## Work item
Begin at the line below that has "Protein AF-A0A0D0QEH0-F1 (afdb_monomer_lite)" and stop after the line that has "ATOM 5 O O . MET A 1 1 ? 7.369". Please restate only those lines, word for word.
***** Task input
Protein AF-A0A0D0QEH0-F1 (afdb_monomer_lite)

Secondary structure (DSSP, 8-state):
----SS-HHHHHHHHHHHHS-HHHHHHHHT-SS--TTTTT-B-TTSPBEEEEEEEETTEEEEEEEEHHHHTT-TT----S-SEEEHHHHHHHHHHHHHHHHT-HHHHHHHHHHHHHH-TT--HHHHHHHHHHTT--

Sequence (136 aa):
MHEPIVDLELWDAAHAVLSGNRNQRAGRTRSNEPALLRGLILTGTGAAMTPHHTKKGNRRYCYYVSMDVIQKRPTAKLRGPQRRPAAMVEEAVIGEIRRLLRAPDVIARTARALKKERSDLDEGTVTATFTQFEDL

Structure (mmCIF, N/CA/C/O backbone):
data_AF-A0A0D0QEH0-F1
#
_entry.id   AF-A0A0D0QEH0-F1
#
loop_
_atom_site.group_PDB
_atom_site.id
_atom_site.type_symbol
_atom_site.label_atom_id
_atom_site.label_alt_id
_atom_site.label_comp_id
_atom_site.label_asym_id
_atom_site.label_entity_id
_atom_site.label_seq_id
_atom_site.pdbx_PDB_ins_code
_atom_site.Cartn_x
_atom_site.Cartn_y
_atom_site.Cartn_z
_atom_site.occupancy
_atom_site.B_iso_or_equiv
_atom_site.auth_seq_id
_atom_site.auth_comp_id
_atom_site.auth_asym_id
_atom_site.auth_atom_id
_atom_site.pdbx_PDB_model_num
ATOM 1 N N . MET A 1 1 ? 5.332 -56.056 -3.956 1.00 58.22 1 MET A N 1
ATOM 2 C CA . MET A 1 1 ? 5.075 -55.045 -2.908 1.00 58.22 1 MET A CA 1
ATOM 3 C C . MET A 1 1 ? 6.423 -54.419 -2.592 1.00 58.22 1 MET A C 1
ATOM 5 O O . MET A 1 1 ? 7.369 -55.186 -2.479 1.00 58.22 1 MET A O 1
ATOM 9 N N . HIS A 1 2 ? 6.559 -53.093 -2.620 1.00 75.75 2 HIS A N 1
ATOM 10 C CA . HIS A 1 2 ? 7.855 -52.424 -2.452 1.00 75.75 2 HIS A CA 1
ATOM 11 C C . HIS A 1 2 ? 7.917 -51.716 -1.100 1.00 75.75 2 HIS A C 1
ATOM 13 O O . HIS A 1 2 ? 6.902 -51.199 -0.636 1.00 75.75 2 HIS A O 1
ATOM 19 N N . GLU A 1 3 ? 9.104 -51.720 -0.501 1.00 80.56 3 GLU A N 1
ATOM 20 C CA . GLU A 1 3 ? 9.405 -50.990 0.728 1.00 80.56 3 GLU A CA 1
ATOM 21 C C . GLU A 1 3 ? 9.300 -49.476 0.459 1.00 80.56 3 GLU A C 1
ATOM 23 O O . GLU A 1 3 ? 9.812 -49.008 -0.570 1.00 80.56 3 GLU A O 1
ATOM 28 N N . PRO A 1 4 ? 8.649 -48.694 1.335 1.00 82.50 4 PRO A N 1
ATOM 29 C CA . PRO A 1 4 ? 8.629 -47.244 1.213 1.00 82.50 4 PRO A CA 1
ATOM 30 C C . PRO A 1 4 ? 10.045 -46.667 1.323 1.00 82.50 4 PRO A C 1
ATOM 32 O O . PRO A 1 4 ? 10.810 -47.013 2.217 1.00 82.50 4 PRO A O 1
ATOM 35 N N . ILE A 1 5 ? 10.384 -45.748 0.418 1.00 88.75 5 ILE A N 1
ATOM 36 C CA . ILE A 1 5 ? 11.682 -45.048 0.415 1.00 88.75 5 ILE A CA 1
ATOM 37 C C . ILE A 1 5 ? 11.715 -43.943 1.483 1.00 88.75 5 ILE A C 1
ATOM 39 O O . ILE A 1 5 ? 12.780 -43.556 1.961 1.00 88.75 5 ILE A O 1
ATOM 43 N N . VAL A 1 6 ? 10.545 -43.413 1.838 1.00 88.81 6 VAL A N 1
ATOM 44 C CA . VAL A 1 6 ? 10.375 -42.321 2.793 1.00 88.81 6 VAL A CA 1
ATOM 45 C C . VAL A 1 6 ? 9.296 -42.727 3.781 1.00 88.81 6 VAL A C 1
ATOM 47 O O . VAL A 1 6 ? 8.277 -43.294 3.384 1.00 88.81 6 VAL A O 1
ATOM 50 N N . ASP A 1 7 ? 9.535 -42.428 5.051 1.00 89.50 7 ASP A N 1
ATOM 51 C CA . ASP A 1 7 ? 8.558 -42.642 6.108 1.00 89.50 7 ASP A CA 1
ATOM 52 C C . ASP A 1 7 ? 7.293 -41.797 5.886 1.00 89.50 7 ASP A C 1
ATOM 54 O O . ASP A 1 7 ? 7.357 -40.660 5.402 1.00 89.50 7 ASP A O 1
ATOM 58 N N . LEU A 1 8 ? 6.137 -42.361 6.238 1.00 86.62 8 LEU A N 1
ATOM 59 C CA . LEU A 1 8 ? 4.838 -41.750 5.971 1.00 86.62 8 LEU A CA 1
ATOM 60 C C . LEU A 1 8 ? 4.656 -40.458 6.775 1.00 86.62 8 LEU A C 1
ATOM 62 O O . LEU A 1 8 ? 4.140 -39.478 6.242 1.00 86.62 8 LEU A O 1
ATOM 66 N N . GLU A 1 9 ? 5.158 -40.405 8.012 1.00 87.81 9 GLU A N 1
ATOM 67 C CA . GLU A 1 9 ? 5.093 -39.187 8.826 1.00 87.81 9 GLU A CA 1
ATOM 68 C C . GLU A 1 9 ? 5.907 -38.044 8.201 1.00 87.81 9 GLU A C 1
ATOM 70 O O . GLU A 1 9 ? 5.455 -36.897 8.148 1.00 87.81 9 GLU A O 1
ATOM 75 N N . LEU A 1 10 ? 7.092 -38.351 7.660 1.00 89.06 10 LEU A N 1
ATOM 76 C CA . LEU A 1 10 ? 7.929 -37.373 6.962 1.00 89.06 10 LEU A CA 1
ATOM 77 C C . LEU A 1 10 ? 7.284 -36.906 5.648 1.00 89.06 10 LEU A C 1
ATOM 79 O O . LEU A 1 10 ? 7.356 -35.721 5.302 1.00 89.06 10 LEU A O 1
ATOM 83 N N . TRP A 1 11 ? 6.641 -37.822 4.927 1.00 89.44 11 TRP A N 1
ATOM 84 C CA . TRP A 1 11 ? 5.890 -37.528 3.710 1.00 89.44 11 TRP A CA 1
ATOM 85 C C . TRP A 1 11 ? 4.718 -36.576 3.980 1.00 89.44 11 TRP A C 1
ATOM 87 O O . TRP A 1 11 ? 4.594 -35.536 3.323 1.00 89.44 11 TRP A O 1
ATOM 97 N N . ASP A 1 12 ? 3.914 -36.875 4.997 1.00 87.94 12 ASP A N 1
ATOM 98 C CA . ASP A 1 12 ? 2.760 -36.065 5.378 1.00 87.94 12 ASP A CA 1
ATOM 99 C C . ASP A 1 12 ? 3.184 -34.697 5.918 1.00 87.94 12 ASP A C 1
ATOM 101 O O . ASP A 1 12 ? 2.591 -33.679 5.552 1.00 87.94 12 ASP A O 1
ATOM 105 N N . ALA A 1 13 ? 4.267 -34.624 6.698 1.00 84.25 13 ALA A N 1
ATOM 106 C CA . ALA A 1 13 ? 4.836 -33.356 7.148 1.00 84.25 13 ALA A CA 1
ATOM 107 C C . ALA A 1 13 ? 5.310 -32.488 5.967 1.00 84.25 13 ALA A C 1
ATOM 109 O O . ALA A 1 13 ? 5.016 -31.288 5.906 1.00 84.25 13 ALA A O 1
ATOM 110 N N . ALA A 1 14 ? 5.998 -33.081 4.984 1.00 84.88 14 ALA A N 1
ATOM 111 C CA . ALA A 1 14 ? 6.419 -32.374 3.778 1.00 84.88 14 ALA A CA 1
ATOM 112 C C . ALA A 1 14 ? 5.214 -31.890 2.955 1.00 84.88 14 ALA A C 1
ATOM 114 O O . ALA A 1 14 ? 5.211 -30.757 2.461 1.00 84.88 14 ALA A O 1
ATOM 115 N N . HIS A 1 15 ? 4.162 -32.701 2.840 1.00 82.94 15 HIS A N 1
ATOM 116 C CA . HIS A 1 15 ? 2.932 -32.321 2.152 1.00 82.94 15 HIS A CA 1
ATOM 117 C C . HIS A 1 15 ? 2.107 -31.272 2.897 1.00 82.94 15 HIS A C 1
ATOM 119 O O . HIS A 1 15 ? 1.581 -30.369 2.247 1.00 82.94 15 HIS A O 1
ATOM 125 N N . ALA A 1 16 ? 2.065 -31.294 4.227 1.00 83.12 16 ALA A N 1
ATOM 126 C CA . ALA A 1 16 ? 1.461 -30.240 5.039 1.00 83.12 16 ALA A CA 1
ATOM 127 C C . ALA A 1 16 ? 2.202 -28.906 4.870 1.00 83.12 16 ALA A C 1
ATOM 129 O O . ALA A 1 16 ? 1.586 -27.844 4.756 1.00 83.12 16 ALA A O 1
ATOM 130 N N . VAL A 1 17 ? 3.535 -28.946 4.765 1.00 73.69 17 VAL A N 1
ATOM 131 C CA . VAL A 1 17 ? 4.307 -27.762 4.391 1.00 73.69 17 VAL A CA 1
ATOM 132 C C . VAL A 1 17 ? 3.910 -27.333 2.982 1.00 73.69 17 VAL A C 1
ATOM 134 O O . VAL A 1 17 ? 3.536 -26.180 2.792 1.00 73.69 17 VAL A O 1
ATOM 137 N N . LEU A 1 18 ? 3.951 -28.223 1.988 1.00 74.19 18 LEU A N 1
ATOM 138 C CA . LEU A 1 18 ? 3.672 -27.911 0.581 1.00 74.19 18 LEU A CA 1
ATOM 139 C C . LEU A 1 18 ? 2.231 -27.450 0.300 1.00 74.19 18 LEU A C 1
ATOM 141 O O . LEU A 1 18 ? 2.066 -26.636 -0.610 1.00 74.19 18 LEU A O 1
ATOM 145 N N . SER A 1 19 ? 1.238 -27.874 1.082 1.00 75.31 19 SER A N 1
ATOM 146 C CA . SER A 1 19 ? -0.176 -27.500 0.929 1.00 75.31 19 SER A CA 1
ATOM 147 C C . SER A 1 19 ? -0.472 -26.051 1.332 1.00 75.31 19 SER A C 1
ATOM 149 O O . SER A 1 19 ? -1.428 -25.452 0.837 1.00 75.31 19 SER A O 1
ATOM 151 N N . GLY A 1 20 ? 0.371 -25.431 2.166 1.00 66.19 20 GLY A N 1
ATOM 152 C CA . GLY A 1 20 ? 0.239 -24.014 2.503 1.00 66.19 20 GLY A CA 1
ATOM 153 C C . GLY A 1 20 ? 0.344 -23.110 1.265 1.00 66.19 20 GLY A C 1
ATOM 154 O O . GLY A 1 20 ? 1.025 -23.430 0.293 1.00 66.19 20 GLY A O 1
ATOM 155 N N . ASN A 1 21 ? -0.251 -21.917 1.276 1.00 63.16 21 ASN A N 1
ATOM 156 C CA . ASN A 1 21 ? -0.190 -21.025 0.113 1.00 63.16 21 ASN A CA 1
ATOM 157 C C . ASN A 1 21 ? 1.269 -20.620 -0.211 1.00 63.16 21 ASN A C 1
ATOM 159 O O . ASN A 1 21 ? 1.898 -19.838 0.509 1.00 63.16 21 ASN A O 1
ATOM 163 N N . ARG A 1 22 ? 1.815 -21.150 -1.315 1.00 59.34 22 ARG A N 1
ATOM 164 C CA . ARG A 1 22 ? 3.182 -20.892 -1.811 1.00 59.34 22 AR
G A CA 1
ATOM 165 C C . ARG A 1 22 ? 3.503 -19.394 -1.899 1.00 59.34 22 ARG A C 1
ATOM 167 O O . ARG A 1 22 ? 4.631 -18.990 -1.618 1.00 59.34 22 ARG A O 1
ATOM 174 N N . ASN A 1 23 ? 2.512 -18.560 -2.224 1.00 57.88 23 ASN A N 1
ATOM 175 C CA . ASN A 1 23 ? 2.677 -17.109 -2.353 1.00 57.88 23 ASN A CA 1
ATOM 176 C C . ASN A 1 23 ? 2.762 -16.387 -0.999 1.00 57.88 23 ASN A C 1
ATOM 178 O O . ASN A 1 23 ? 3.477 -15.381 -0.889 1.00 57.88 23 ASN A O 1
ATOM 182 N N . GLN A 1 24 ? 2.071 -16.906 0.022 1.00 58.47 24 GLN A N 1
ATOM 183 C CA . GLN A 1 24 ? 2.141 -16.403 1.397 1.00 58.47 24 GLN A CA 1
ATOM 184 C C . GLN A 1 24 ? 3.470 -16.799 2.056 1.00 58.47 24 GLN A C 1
**********
***** Task input
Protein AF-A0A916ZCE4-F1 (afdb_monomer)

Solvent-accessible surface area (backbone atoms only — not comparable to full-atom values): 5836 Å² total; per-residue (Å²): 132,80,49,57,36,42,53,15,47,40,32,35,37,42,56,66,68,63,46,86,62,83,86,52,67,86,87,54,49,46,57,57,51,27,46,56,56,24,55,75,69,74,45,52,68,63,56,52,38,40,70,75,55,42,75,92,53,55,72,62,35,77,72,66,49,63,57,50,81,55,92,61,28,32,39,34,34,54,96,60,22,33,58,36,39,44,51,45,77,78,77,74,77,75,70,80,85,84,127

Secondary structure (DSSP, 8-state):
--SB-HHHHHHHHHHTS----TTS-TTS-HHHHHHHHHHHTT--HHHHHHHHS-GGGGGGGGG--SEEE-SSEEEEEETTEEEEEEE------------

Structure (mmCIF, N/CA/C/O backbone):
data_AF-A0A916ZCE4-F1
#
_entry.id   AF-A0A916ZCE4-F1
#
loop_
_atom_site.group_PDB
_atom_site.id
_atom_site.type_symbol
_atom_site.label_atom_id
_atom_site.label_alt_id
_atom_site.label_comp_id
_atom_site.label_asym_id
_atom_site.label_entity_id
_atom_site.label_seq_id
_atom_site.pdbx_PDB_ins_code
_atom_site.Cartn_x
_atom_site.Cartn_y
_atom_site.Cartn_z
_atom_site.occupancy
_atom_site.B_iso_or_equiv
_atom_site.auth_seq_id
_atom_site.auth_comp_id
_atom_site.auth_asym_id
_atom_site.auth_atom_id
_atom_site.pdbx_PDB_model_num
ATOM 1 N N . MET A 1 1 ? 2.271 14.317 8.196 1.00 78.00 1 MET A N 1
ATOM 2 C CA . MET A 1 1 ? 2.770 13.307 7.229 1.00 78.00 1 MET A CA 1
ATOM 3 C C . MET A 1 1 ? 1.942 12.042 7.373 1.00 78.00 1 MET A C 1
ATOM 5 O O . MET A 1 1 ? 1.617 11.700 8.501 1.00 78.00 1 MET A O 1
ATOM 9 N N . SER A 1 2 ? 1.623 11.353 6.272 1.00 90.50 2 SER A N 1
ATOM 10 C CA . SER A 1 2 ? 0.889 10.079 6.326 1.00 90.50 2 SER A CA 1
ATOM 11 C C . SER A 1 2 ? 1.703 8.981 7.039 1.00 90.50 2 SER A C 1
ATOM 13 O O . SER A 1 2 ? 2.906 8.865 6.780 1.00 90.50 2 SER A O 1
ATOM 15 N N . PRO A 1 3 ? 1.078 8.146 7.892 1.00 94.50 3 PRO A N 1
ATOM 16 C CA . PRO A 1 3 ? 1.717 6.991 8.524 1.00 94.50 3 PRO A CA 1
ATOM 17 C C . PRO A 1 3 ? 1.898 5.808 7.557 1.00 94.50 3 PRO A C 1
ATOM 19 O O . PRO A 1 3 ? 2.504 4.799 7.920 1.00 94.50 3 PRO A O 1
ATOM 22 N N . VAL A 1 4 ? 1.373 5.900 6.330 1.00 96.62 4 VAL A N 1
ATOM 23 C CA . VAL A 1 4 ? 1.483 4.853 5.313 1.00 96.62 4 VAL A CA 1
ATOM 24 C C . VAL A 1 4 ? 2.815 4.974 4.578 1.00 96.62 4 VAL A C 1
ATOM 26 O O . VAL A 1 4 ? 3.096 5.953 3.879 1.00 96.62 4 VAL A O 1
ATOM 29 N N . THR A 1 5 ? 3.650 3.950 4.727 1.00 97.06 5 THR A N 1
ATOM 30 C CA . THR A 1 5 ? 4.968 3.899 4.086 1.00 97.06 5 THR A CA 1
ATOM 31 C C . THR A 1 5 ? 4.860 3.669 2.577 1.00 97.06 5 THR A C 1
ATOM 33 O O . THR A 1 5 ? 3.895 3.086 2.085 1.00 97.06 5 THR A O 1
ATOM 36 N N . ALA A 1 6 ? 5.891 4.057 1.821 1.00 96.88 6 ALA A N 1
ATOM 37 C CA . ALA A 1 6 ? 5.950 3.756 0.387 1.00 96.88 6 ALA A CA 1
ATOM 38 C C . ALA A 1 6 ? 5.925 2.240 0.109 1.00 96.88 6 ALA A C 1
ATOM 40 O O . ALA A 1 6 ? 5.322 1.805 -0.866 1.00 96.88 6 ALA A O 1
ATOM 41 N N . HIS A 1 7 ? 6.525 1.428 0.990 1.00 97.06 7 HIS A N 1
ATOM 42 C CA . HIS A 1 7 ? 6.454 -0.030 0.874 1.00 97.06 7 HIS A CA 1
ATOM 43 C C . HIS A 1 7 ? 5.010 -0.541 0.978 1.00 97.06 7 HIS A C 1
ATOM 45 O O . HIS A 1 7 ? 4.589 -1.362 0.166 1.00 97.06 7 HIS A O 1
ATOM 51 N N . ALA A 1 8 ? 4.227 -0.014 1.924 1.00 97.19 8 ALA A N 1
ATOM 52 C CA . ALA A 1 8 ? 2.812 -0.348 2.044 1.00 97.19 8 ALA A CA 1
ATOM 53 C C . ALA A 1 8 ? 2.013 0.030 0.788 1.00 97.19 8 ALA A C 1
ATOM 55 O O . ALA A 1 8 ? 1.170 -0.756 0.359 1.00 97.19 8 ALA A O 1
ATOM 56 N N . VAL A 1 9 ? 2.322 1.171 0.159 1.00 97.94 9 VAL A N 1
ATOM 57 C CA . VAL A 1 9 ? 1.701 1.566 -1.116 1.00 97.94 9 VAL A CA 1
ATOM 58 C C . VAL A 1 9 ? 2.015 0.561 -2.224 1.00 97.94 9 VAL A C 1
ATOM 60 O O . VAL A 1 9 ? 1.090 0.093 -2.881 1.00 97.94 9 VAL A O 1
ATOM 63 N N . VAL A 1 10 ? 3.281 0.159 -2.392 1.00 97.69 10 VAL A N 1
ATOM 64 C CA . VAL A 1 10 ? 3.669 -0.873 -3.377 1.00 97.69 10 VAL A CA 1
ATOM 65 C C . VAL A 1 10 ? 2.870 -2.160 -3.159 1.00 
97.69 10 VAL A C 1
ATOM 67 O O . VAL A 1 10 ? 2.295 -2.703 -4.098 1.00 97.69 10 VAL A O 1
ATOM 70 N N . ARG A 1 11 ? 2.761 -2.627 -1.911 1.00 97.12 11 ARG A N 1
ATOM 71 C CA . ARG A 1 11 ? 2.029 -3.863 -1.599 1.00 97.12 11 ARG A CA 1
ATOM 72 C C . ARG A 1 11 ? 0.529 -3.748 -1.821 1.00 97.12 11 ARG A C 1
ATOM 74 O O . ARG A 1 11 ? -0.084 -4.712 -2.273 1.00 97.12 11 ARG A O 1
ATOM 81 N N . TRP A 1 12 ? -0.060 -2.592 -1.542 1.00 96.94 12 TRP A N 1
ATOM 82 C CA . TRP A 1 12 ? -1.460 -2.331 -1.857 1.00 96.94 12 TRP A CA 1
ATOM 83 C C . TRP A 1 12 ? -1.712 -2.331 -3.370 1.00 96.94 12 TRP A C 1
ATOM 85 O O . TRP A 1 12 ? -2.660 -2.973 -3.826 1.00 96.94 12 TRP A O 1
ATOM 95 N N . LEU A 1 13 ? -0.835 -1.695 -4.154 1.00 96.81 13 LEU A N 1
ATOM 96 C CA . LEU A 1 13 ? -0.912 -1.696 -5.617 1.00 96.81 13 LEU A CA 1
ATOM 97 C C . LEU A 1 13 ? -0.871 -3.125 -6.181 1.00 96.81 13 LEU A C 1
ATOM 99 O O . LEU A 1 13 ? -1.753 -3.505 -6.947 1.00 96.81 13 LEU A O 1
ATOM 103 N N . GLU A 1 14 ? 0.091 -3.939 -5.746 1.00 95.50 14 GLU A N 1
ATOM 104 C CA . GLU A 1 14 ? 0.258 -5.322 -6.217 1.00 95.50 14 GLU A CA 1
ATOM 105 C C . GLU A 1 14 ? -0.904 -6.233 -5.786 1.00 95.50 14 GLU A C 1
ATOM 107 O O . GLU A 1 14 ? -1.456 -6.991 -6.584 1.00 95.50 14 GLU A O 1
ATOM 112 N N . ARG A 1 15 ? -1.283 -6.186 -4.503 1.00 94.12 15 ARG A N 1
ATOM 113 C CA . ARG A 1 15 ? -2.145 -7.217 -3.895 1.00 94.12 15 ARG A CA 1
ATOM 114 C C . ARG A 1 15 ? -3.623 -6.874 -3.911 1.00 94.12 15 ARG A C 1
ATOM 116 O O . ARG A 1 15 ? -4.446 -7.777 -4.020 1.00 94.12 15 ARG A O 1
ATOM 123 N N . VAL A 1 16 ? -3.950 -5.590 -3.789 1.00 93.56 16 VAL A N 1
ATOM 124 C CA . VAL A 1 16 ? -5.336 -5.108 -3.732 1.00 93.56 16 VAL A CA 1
**********
## Response below
Protein AF-A0A0D0QEH0-F1 (afdb_monomer_lite)

Secondary structure (DSSP, 8-state):
----SS-HHHHHHHHHHHHS-HHHHHHHHT-SS--TTTTT-B-TTSPBEEEEEEEETTEEEEEEEEHHHHTT-TT----S-SEEEHHHHHHHHHHHHHHHHT-HHHHHHHHHHHHHH-TT--HHHHHHHHHHTT--

Sequence (136 aa):
MHEPIVDLELWDAAHAVLSGNRNQRAGRTRSNEPALLRGLILTGTGAAMTPHHTKKGNRRYCYYVSMDVIQKRPTAKLRGPQRRPAAMVEEAVIGEIRRLLRAPDVIARTARALKKERSDLDEGTVTATFTQFEDL

Structure (mmCIF, N/CA/C/O backbone):
data_AF-A0A0D0QEH0-F1
#
_entry.id   AF-A0A0D0QEH0-F1
#
loop_
_atom_site.group_PDB
_atom_site.id
_atom_site.type_symbol
_atom_site.label_atom_id
_atom_site.label_alt_id
_atom_site.label_comp_id
_atom_site.label_asym_id
_atom_site.label_entity_id
_atom_site.label_seq_id
_atom_site.pdbx_PDB_ins_code
_atom_site.Cartn_x
_atom_site.Cartn_y
_atom_site.Cartn_z
_atom_site.occupancy
_atom_site.B_iso_or_equiv
_atom_site.auth_seq_id
_atom_site.auth_comp_id
_atom_site.auth_asym_id
_atom_site.auth_atom_id
_atom_site.pdbx_PDB_model_num
ATOM 1 N N . MET A 1 1 ? 5.332 -56.056 -3.956 1.00 58.22 1 MET A N 1
ATOM 2 C CA . MET A 1 1 ? 5.075 -55.045 -2.908 1.00 58.22 1 MET A CA 1
ATOM 3 C C . MET A 1 1 ? 6.423 -54.419 -2.592 1.00 58.22 1 MET A C 1
ATOM 5 O O . MET A 1 1 ? 7.369 -55.186 -2.479 1.00 58.22 1 MET A O 1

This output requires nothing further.